Campbell R M, Lee Y, Rivier J, Heimer E P, Felix A M, Mowles T F
Department of Animal Science, Hoffmann-La Roche Inc., Nutley, NJ 07110.
Peptides. 1991 May-Jun;12(3):569-74. doi: 10.1016/0196-9781(91)90103-v.
GH-releasing activity in vitro was directly correlated with GRF receptor binding affinity for all hGRF analogs examined. hGRF(1-29)-NH2 analogs with Ala15-substitution (for Gly15) displayed 4-5 times higher affinity for the GRF receptor relative to hGRF(1-44)-NH2. Replacement of Gly15 with Sar15 resulted in a dramatic loss of activity and receptor binding. The present data supports the proposal that Ala15-substitution increases receptor affinity, and hence potency, due to increased amphiphilic alpha-helical interactions. Fragments of hGRF, representative of DPP-IV and trypsin-like cleavage, are inactive as a consequence of greatly diminished GRF receptor binding. These results provide a comprehensive analysis of the structural features required for both GRF receptor binding and activation.

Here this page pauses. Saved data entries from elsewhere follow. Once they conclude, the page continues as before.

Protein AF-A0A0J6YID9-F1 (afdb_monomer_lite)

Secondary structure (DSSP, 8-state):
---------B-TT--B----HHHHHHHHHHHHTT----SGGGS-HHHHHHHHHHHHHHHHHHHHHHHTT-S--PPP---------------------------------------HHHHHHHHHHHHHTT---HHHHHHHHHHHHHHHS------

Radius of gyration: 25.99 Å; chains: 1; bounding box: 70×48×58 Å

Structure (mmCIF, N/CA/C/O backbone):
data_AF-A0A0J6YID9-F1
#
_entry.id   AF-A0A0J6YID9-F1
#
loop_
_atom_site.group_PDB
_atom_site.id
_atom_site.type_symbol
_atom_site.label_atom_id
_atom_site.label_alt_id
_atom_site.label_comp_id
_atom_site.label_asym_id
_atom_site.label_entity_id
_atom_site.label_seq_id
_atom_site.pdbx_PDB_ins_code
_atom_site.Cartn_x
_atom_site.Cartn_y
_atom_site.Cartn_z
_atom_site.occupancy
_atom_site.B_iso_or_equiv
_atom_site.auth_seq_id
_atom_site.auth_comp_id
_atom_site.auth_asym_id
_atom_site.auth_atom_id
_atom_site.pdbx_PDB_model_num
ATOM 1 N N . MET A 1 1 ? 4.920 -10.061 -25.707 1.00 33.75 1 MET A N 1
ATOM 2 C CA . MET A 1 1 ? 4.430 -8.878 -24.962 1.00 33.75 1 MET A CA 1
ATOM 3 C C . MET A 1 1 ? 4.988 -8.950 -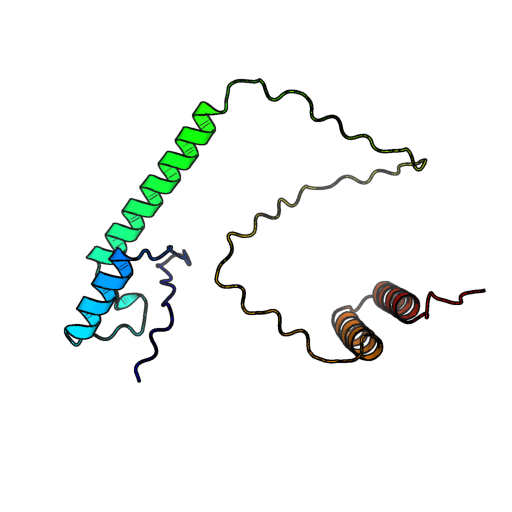23.549 1.00 33.75 1 MET A C 1
ATOM 5 O O . MET A 1 1 ? 4.412 -9.622 -22.701 1.00 33.75 1 MET A O 1
ATOM 9 N N . SER A 1 2 ? 6.155 -8.350 -23.324 1.00 36.09 2 SER A N 1
ATOM 10 C CA . SER A 1 2 ? 6.864 -8.431 -22.044 1.00 36.09 2 SER A CA 1
ATOM 11 C C . SER A 1 2 ? 6.214 -7.488 -21.033 1.00 36.09 2 SER A C 1
ATOM 13 O O . SER A 1 2 ? 6.095 -6.286 -21.263 1.00 36.09 2 SER A O 1
ATOM 15 N N . LYS A 1 3 ? 5.709 -8.058 -19.939 1.00 38.97 3 LYS A N 1
ATOM 16 C CA . LYS A 1 3 ? 4.952 -7.358 -18.902 1.00 38.97 3 LYS A CA 1
ATOM 17 C C . LYS A 1 3 ? 5.932 -6.836 -17.852 1.00 38.97 3 LYS A C 1
ATOM 19 O O . LYS A 1 3 ? 6.304 -7.573 -16.948 1.00 38.97 3 LYS A O 1
ATOM 24 N N . LEU A 1 4 ? 6.339 -5.573 -17.969 1.00 39.88 4 LEU A N 1
ATOM 25 C CA . LEU A 1 4 ? 7.124 -4.880 -16.942 1.00 39.88 4 LEU A CA 1
ATOM 26 C C . LEU A 1 4 ? 6.218 -4.590 -15.734 1.00 39.88 4 LEU A C 1
ATOM 28 O O . LEU A 1 4 ? 5.589 -3.538 -15.636 1.00 39.88 4 LEU A O 1
ATOM 32 N N . ARG A 1 5 ? 6.088 -5.567 -14.831 1.00 46.22 5 ARG A N 1
ATOM 33 C CA . ARG A 1 5 ? 5.534 -5.340 -13.490 1.00 46.22 5 ARG A CA 1
ATOM 34 C C . ARG A 1 5 ? 6.596 -4.586 -12.693 1.00 46.22 5 ARG A C 1
ATOM 36 O O . ARG A 1 5 ? 7.746 -5.004 -12.684 1.00 46.22 5 ARG A O 1
ATOM 43 N N . GLY A 1 6 ? 6.225 -3.473 -12.061 1.00 43.31 6 GLY A N 1
ATOM 44 C CA . GLY A 1 6 ? 7.137 -2.701 -11.218 1.00 43.31 6 GLY A CA 1
ATOM 45 C C . GLY A 1 6 ? 7.753 -3.597 -10.145 1.00 43.31 6 GLY A C 1
ATOM 46 O O . GLY A 1 6 ? 7.050 -4.059 -9.249 1.00 43.31 6 GLY A O 1
ATOM 47 N N . VAL A 1 7 ? 9.050 -3.871 -10.272 1.00 50.69 7 VAL A N 1
ATOM 48 C CA . VAL A 1 7 ? 9.791 -4.708 -9.330 1.00 50.69 7 VAL A CA 1
ATOM 49 C C . VAL A 1 7 ? 10.134 -3.847 -8.119 1.00 50.69 7 VAL A C 1
ATOM 51 O O . VAL A 1 7 ? 10.960 -2.939 -8.175 1.00 50.69 7 VAL A O 1
ATOM 54 N N . LEU A 1 8 ? 9.432 -4.105 -7.020 1.00 52.94 8 LEU A N 1
ATOM 55 C CA . LEU A 1 8 ? 9.699 -3.551 -5.701 1.00 52.94 8 LEU A CA 1
ATOM 56 C C . LEU A 1 8 ? 10.971 -4.220 -5.159 1.00 52.94 8 LEU A C 1
ATOM 58 O O . LEU A 1 8 ? 10.938 -5.380 -4.758 1.00 52.94 8 LEU A O 1
ATOM 62 N N . LEU A 1 9 ? 12.100 -3.513 -5.169 1.00 53.41 9 LEU A N 1
ATOM 63 C CA . LEU A 1 9 ? 13.365 -4.076 -4.700 1.00 53.41 9 LEU A CA 1
ATOM 64 C C . LEU A 1 9 ? 13.408 -4.088 -3.170 1.00 53.41 9 LEU A C 1
ATOM 66 O O . LEU A 1 9 ? 13.439 -3.037 -2.527 1.00 53.41 9 LEU A O 1
ATOM 70 N N . ALA A 1 10 ? 13.383 -5.290 -2.597 1.00 50.78 10 ALA A N 1
ATOM 71 C CA . ALA A 1 10 ? 13.632 -5.532 -1.184 1.00 50.78 10 ALA A CA 1
ATOM 72 C C . ALA A 1 10 ? 15.147 -5.639 -0.964 1.00 50.78 10 ALA A C 1
ATOM 74 O O . ALA A 1 10 ? 15.768 -6.561 -1.470 1.00 50.78 10 ALA A O 1
ATOM 75 N N . GLY A 1 11 ? 15.758 -4.703 -0.232 1.00 48.97 11 GLY A N 1
ATOM 76 C CA . GLY A 1 11 ? 17.151 -4.863 0.219 1.00 48.97 11 GLY A CA 1
ATOM 77 C C . GLY A 1 11 ? 17.288 -5.862 1.389 1.00 48.97 11 GLY A C 1
ATOM 78 O O . 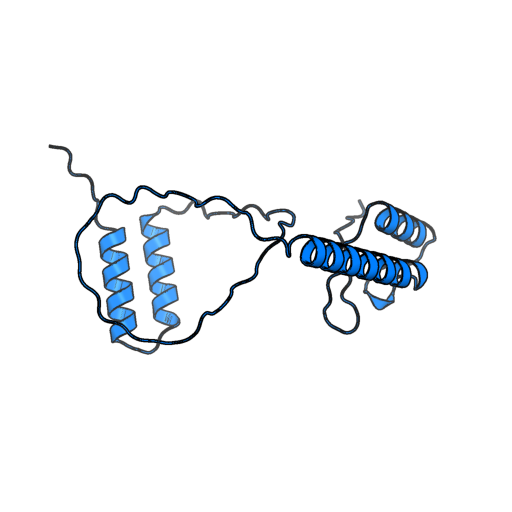GLY A 1 11 ? 16.259 -6.265 1.946 1.00 48.97 11 GLY A O 1
ATOM 79 N N . PRO A 1 12 ? 18.523 -6.174 1.856 1.00 49.22 12 PRO A N 1
ATOM 80 C CA . PRO A 1 12 ? 18.851 -7.095 2.973 1.00 49.22 12 PRO A CA 1
ATOM 81 C C . PRO A 1 12 ? 18.372 -6.634 4.370 1.00 49.22 12 PRO A C 1
ATOM 83 O O . PRO A 1 12 ? 18.919 -6.979 5.411 1.00 49.22 12 PRO A O 1
ATOM 86 N N . GLY A 1 13 ? 17.302 -5.852 4.400 1.00 52.19 13 GLY A N 1
ATOM 87 C CA . GLY A 1 13 ? 16.570 -5.445 5.580 1.00 52.19 13 GLY A CA 1
ATOM 88 C C . GLY A 1 13 ? 15.145 -5.051 5.224 1.00 52.19 13 GLY A C 1
ATOM 89 O O . GLY A 1 13 ? 14.702 -4.032 5.717 1.00 52.19 13 GLY A O 1
ATOM 90 N N . LYS A 1 14 ? 14.444 -5.771 4.329 1.00 63.41 14 LYS A N 1
ATOM 91 C CA . LYS A 1 14 ? 13.009 -5.556 4.007 1.00 63.41 14 LYS A CA 1
ATOM 92 C C . LYS A 1 14 ? 12.631 -4.077 3.801 1.00 63.41 14 LYS A C 1
ATOM 94 O O . LYS A 1 14 ? 11.548 -3.639 4.177 1.00 63.41 14 LYS A O 1
ATOM 99 N N . LYS A 1 15 ? 13.554 -3.277 3.269 1.00 66.06 15 LYS A N 1
ATOM 100 C CA . LYS A 1 15 ? 13.332 -1.860 2.990 1.00 66.06 15 LYS A CA 1
ATOM 101 C C . LYS A 1 15 ? 12.901 -1.754 1.544 1.00 66.06 15 LYS A C 1
ATOM 103 O O . LYS A 1 15 ? 13.597 -2.247 0.658 1.00 66.06 15 LYS A O 1
ATOM 108 N N . HIS A 1 16 ? 11.745 -1.140 1.344 1.00 71.62 16 HIS A N 1
ATOM 109 C CA . HIS A 1 16 ? 11.209 -0.844 0.029 1.00 71.62 16 HIS A CA 1
ATOM 110 C C . HIS A 1 16 ? 11.701 0.535 -0.386 1.00 71.62 16 HIS A C 1
ATOM 112 O O . HIS A 1 16 ? 11.317 1.537 0.216 1.00 71.62 16 HIS A O 1
ATOM 118 N N . TYR A 1 17 ? 12.555 0.582 -1.404 1.00 77.50 17 TYR A N 1
ATOM 119 C CA . TYR A 1 17 ? 13.027 1.844 -1.961 1.00 77.50 17 TYR A CA 1
ATOM 120 C C . TYR A 1 17 ? 12.118 2.282 -3.103 1.00 77.50 17 TYR A C 1
ATOM 122 O O . TYR A 1 17 ? 11.709 1.480 -3.948 1.00 77.50 17 TYR A O 1
ATOM 130 N N . ARG A 1 18 ? 11.799 3.576 -3.145 1.00 80.94 18 ARG A N 1
ATOM 131 C CA . ARG A 1 18 ? 10.989 4.136 -4.225 1.00 80.94 18 ARG A CA 1
ATOM 132 C C . ARG A 1 18 ? 11.832 4.264 -5.492 1.00 80.94 18 ARG A C 1
ATOM 134 O O . ARG A 1 18 ? 12.707 5.122 -5.574 1.00 80.94 18 ARG A O 1
ATOM 141 N N . LEU A 1 19 ? 11.505 3.472 -6.510 1.00 85.62 19 LEU A N 1
ATOM 142 C CA . LEU A 1 19 ? 12.075 3.643 -7.844 1.00 85.62 19 LEU A CA 1
ATOM 143 C C . LEU A 1 19 ? 11.555 4.935 -8.491 1.00 85.62 19 LEU A C 1
ATOM 145 O O . LEU A 1 19 ? 10.379 5.290 -8.394 1.00 85.62 19 LEU A O 1
ATOM 149 N N . ARG A 1 20 ? 12.459 5.643 -9.162 1.00 84.19 20 ARG A N 1
ATOM 150 C CA . ARG A 1 20 ? 12.206 6.873 -9.916 1.00 84.19 20 ARG A CA 1
ATOM 151 C C . ARG A 1 20 ? 12.433 6.602 -11.394 1.00 84.19 20 ARG A C 1
ATOM 153 O O . ARG A 1 20 ? 13.009 5.585 -11.772 1.00 84.19 20 ARG A O 1
ATOM 160 N N . THR A 1 21 ? 11.997 7.533 -12.231 1.00 87.50 21 THR A N 1
ATOM 161 C CA . THR A 1 21 ? 12.034 7.388 -13.688 1.00 87.50 21 THR A CA 1
ATOM 162 C C . THR A 1 21 ? 13.432 7.093 -14.230 1.00 87.50 21 THR A C 1
ATOM 164 O O . THR A 1 21 ? 13.557 6.308 -15.161 1.00 87.50 21 THR A O 1
ATOM 167 N N . HIS A 1 22 ? 14.490 7.686 -13.669 1.00 86.62 22 HIS A N 1
ATOM 168 C CA . HIS A 1 22 ? 15.860 7.409 -14.117 1.00 86.62 22 HIS A CA 1
ATOM 169 C C . HIS A 1 22 ? 16.346 6.017 -13.700 1.00 86.62 22 HIS A C 1
ATOM 171 O O . HIS A 1 22 ? 16.907 5.329 -14.541 1.00 86.62 22 HIS A O 1
ATOM 177 N N . HIS A 1 23 ? 16.020 5.554 -12.487 1.00 86.69 23 HIS A N 1
ATOM 178 C CA . HIS A 1 23 ? 16.298 4.175 -12.049 1.00 86.69 23 HIS A CA 1
ATOM 179 C C . HIS A 1 23 ? 15.636 3.155 -12.977 1.00 86.69 23 HIS A C 1
ATOM 181 O O . HIS A 1 23 ? 16.249 2.179 -13.388 1.00 86.69 23 HIS A O 1
ATOM 187 N N . LEU A 1 24 ? 14.383 3.414 -13.364 1.00 87.94 24 LEU A N 1
ATOM 188 C CA . LEU A 1 24 ? 13.648 2.572 -14.309 1.00 87.94 24 LEU A CA 1
ATOM 189 C C . LEU A 1 24 ? 14.317 2.537 -15.689 1.00 87.94 24 LEU A C 1
ATOM 191 O O . LEU A 1 24 ? 14.401 1.472 -16.285 1.00 87.94 24 LEU A O 1
ATOM 195 N N . LYS A 1 25 ? 14.821 3.672 -16.192 1.00 88.50 25 LYS A N 1
ATOM 196 C CA . LYS A 1 25 ? 15.537 3.723 -17.479 1.00 88.50 25 LYS A CA 1
ATOM 197 C C . LYS A 1 25 ? 16.827 2.906 -17.458 1.00 88.50 25 LYS A C 1
ATOM 199 O O . LYS A 1 25 ? 17.121 2.228 -18.437 1.00 88.50 25 LYS A O 1
ATOM 204 N N . GLU A 1 26 ? 17.578 2.959 -16.363 1.00 87.69 26 GLU A N 1
ATOM 205 C CA . GLU A 1 26 ? 18.809 2.178 -16.214 1.00 87.69 26 GLU A CA 1
ATOM 206 C C . GLU A 1 26 ? 18.523 0.679 -16.096 1.00 87.69 26 GLU A C 1
ATOM 208 O O . GLU A 1 26 ? 19.204 -0.115 -16.739 1.00 87.69 26 GLU A O 1
ATOM 213 N N . LEU A 1 27 ? 17.471 0.294 -15.366 1.00 88.81 27 LEU A N 1
ATOM 214 C CA . LEU A 1 27 ? 17.019 -1.101 -15.303 1.00 88.81 27 LEU A CA 1
ATOM 215 C C . LEU A 1 27 ? 16.553 -1.612 -16.671 1.00 88.81 27 LEU A C 1
ATOM 217 O O . LEU A 1 27 ? 16.880 -2.732 -17.043 1.00 88.81 27 LEU A O 1
ATOM 221 N N . VAL A 1 28 ? 15.824 -0.798 -17.439 1.00 87.50 28 VAL A N 1
ATOM 222 C CA . VAL A 1 28 ? 15.407 -1.160 -18.804 1.00 87.50 28 VAL A CA 1
ATOM 223 C C . VAL A 1 28 ? 16.622 -1.349 -19.710 1.00 87.50 28 VAL A C 1
ATOM 225 O O . VAL A 1 28 ? 16.703 -2.369 -20.380 1.00 87.50 28 VAL A O 1
ATOM 228 N N . LYS A 1 29 ? 17.605 -0.438 -19.670 1.00 88.38 29 LYS A N 1
ATOM 229 C CA . LYS A 1 29 ? 18.852 -0.582 -20.441 1.00 88.38 29 LYS A CA 1
ATOM 230 C C . LYS A 1 29 ? 19.605 -1.862 -20.069 1.00 88.38 29 LYS A C 1
ATOM 232 O O . LYS A 1 29 ? 20.112 -2.547 -20.945 1.00 88.38 29 LYS A O 1
ATOM 237 N N . PHE A 1 30 ? 19.649 -2.190 -18.780 1.00 85.69 30 PHE A N 1
ATOM 238 C CA . PHE A 1 30 ? 20.287 -3.407 -18.287 1.00 85.69 30 PHE A CA 1
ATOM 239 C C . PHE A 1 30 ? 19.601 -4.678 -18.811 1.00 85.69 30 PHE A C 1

对于所有检测的人促生长激素释放因子(hGRF)类似物,体外促生长激素(GH)释放活性与GRF受体结合亲和力直接相关。与hGRF(1 - 44)-NH2相比,Ala15取代(取代Gly15)的hGRF(1 - 29)-NH2类似物对GRF受体的亲和力高4 - 5倍。用Sar15取代Gly15导致活性和受体结合显著丧失。目前的数据支持这样的观点,即Ala15取代由于两亲性α-螺旋相互作用增加而提高了受体亲和力,从而增强了效力。hGRF的片段,代表二肽基肽酶-IV(DPP-IV)和类胰蛋白酶裂解产物,由于GRF受体结合大大减少而无活性。这些结果对GRF受体结合和激活所需的结构特征进行了全面分析。